The costs of addressing loss and damage in developing countries will be immense. Estimates of the damage in developing countries range from US$290 billion to $580 billion by 2030. The ongoing calamitous floods in Pakistan are a case in point: early estimates suggest that the economic costs will reach a minimum of $10 billion.

But these costs will be dwarfed by those caused by non-economic forms of loss and damage – loss of life, health, wellbeing, territory, cultural identity, Indigenous knowledge, biodiversity and more – which are rarely captured by formal estimates. 

Existing forms of finance are not sufficient to deliver the type and scale of action required to address loss and damage effectively. Not only are they inappropriate to tackle the complexity of loss and damage on their own, but they are also woefully inadequate to meet the rising needs of affected countries and communities. New and additional finance is therefore crucial. 

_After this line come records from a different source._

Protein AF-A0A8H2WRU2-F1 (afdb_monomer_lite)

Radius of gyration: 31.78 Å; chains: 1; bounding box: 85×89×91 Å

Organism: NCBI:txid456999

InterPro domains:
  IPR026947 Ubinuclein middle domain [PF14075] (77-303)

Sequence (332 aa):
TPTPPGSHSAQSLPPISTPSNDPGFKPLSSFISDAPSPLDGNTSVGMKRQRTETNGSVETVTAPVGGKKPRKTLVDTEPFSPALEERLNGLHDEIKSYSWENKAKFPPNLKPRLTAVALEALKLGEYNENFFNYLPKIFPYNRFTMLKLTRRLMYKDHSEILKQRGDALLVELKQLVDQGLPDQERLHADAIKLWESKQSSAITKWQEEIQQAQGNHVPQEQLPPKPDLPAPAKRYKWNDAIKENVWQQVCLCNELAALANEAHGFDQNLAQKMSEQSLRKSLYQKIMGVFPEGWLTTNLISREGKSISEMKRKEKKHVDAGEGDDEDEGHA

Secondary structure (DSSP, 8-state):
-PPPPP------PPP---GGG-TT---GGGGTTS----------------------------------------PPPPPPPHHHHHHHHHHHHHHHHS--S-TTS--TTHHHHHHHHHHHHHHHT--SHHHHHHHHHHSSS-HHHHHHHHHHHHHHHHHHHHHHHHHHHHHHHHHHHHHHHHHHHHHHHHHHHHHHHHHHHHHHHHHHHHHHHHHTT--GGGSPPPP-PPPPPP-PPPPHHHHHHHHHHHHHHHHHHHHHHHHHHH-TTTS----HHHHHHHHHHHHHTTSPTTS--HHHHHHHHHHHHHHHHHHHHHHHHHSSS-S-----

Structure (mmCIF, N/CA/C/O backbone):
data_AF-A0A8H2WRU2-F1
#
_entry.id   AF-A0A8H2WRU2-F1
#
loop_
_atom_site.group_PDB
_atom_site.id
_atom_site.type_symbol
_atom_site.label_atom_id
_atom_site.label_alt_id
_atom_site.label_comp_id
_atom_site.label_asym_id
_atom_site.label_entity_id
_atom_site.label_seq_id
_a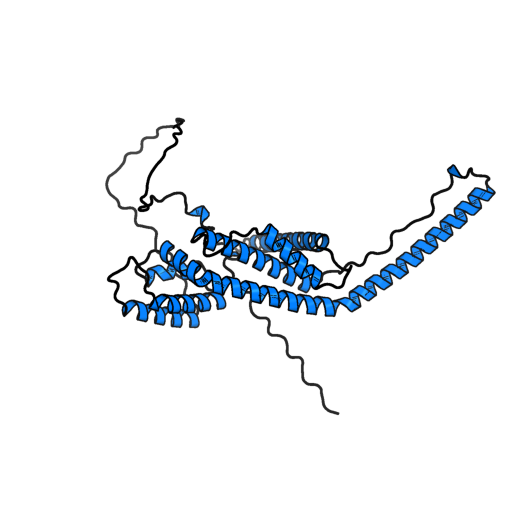tom_site.pdbx_PDB_ins_code
_atom_site.Cartn_x
_atom_site.Cartn_y
_atom_site.Cartn_z
_atom_site.occupancy
_atom_site.B_iso_or_equiv
_atom_site.auth_seq_id
_atom_site.auth_comp_id
_atom_site.auth_asym_id
_atom_site.auth_atom_id
_atom_site.pdbx_PDB_model_num
ATOM 1 N N . THR A 1 1 ? -8.166 -47.228 7.592 1.00 41.34 1 THR A N 1
ATOM 2 C CA . THR A 1 1 ? -7.781 -45.930 8.182 1.00 41.34 1 THR A CA 1
ATOM 3 C C . THR A 1 1 ? -6.623 -45.357 7.389 1.00 41.34 1 THR A C 1
ATOM 5 O O . THR A 1 1 ? -5.516 -45.855 7.545 1.00 41.34 1 THR A O 1
ATOM 8 N N . PRO A 1 2 ? -6.850 -44.391 6.483 1.00 37.84 2 PRO A N 1
ATOM 9 C CA . PRO A 1 2 ? -5.766 -43.694 5.808 1.00 37.84 2 PRO A CA 1
ATOM 10 C C . PRO A 1 2 ? -5.475 -42.342 6.479 1.00 37.84 2 PRO A C 1
ATOM 12 O O . PRO A 1 2 ? -6.379 -41.592 6.839 1.00 37.84 2 PRO A O 1
ATOM 15 N N . THR A 1 3 ? -4.185 -42.091 6.665 1.00 40.81 3 THR A N 1
ATOM 16 C CA . THR A 1 3 ? -3.521 -40.900 7.212 1.00 40.81 3 THR A CA 1
ATOM 17 C C . THR A 1 3 ? -3.780 -39.652 6.348 1.00 40.81 3 THR A C 1
ATOM 19 O O . THR A 1 3 ? -3.866 -39.793 5.126 1.00 40.81 3 THR A O 1
ATOM 22 N N . PRO A 1 4 ? -3.885 -38.433 6.919 1.00 41.41 4 PRO A N 1
ATOM 23 C CA . PRO A 1 4 ? -4.111 -37.223 6.129 1.00 41.41 4 PRO A CA 1
ATOM 24 C C . PRO A 1 4 ? -2.818 -36.743 5.441 1.00 41.41 4 PRO A C 1
ATOM 26 O O . PRO A 1 4 ? -1.731 -36.926 5.998 1.00 41.41 4 PRO A O 1
ATOM 29 N N . PRO A 1 5 ? -2.903 -36.104 4.257 1.00 39.81 5 PRO A N 1
ATOM 30 C CA . PRO A 1 5 ? -1.754 -35.474 3.624 1.00 39.81 5 PRO A CA 1
ATOM 31 C C . PRO A 1 5 ? -1.405 -34.157 4.327 1.00 39.81 5 PRO A C 1
ATOM 33 O O . PRO A 1 5 ? -2.274 -33.400 4.762 1.00 39.81 5 PRO A O 1
ATOM 36 N N . GLY A 1 6 ? -0.099 -33.931 4.455 1.00 31.45 6 GLY A N 1
ATOM 37 C CA . GLY A 1 6 ? 0.505 -32.838 5.200 1.00 31.45 6 GLY A CA 1
ATOM 38 C C . GLY A 1 6 ? 0.214 -31.448 4.638 1.00 31.45 6 GLY A C 1
ATOM 39 O O . GLY A 1 6 ? 0.071 -31.234 3.437 1.00 31.45 6 GLY A O 1
ATOM 40 N N . SER A 1 7 ? 0.172 -30.507 5.577 1.00 33.53 7 SER A N 1
ATOM 41 C CA . SER A 1 7 ? 0.155 -29.061 5.391 1.00 33.53 7 SER A CA 1
ATOM 42 C C . SER A 1 7 ? 1.243 -28.606 4.415 1.00 33.53 7 SER A C 1
ATOM 44 O O . SER A 1 7 ? 2.430 -28.634 4.740 1.00 33.53 7 SER A O 1
ATOM 46 N N . HIS A 1 8 ? 0.837 -28.134 3.238 1.00 32.53 8 HIS A N 1
ATOM 47 C CA . HIS A 1 8 ? 1.704 -27.338 2.380 1.00 32.53 8 HIS A CA 1
ATOM 48 C C . HIS A 1 8 ? 1.862 -25.954 3.011 1.00 32.53 8 HIS A C 1
ATOM 50 O O . HIS A 1 8 ? 0.956 -25.124 2.959 1.00 32.53 8 HIS A O 1
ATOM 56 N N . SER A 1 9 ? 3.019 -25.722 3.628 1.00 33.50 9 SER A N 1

What is a loss and damage response?

Climate hazards affect people in different ways depending on the severity of the hazard and people’s levels of exposure, vulnerability and adaptive capacity. Losses and damages will also vary over time as climate hazards intensify and compound one another.

Efforts to address loss and damage must therefore be grounded in the everyday realities of loss and damage risk and tailored to the vulnerabilities of different people and places to different hazards over time. 

The question of how to finance action to address loss and damage is therefore not only about how to mobilise the trillions of dollars required to finance responses after a disaster but also about how to ensure the right kinds of finance reach those who are about to experience loss and damage, or who will be unable to avoid it in the future.

Different forms of finance are therefore required to fund different types of responses to tackle different types of loss and damage over different time frames.

How can money reach those who need it the most? 

There are many examples of existing financial delivery mechanisms that could be adapted to channel funds into the hands of those about to or already experiencing loss and damage.

Delivery mechanisms refer to the assortment of arrangements that could channel flexible, transparent, accountable finance to local actors to enable them to address loss and damage on their own terms. Such mechanisms include social protection, devolved climate finance mechanisms for investing in public goods at the local level and urban poor funds used to build community resilience. 

Such delivery mechanisms might be adapted to carry different layers of response to address loss and damage. Take social protection: Ethiopia’s Productive Safety Net Programme (PSNP) uses layers of intervention to tackle a variety of risks. Cash and food transfers are used to increase the households’ long-term coping capacity by addressing underlying drivers of vulnerability, while contingency finance is used to support recipients in an emergency, such as a drought or flood.

An additional line of pre-arranged contingency finance provides an additional layer of protection if shocks threaten to push better-off households into poverty.

While the PSNP isn’t designed to facilitate action on loss and damage, it could be adapted to do so. For instance, a safety net could be provided to people forced to migrate from their homes due to climate shocks – making the social protection 'portable'.

This extra layer could support safe temporary migration and protect marginalised groups, such as women and children, from exposure to post-disaster forms of exploitation, slavery and trafficking.

Using an existing channel that enables the recipient of the finance to choose how they want to spend cash or how they want to prioritise community projects devolves the decision making and agency to those that are experiencing loss and damage and so have the best knowledge of their needs. 

The need for progress is urgent

The urgency of addressing loss and damage is clear. The agenda for loss and damage finance has moved considerably in recent years but so too has the intensity of climate impacts.

As COP27 approaches, commitments to new and additional dedicated loss and damage financing must be secured. Finance mobilisation is a key first step – however we must also consider how the money will flow to those that need it most. Could existing delivery mechanisms be adapted to suit this purpose?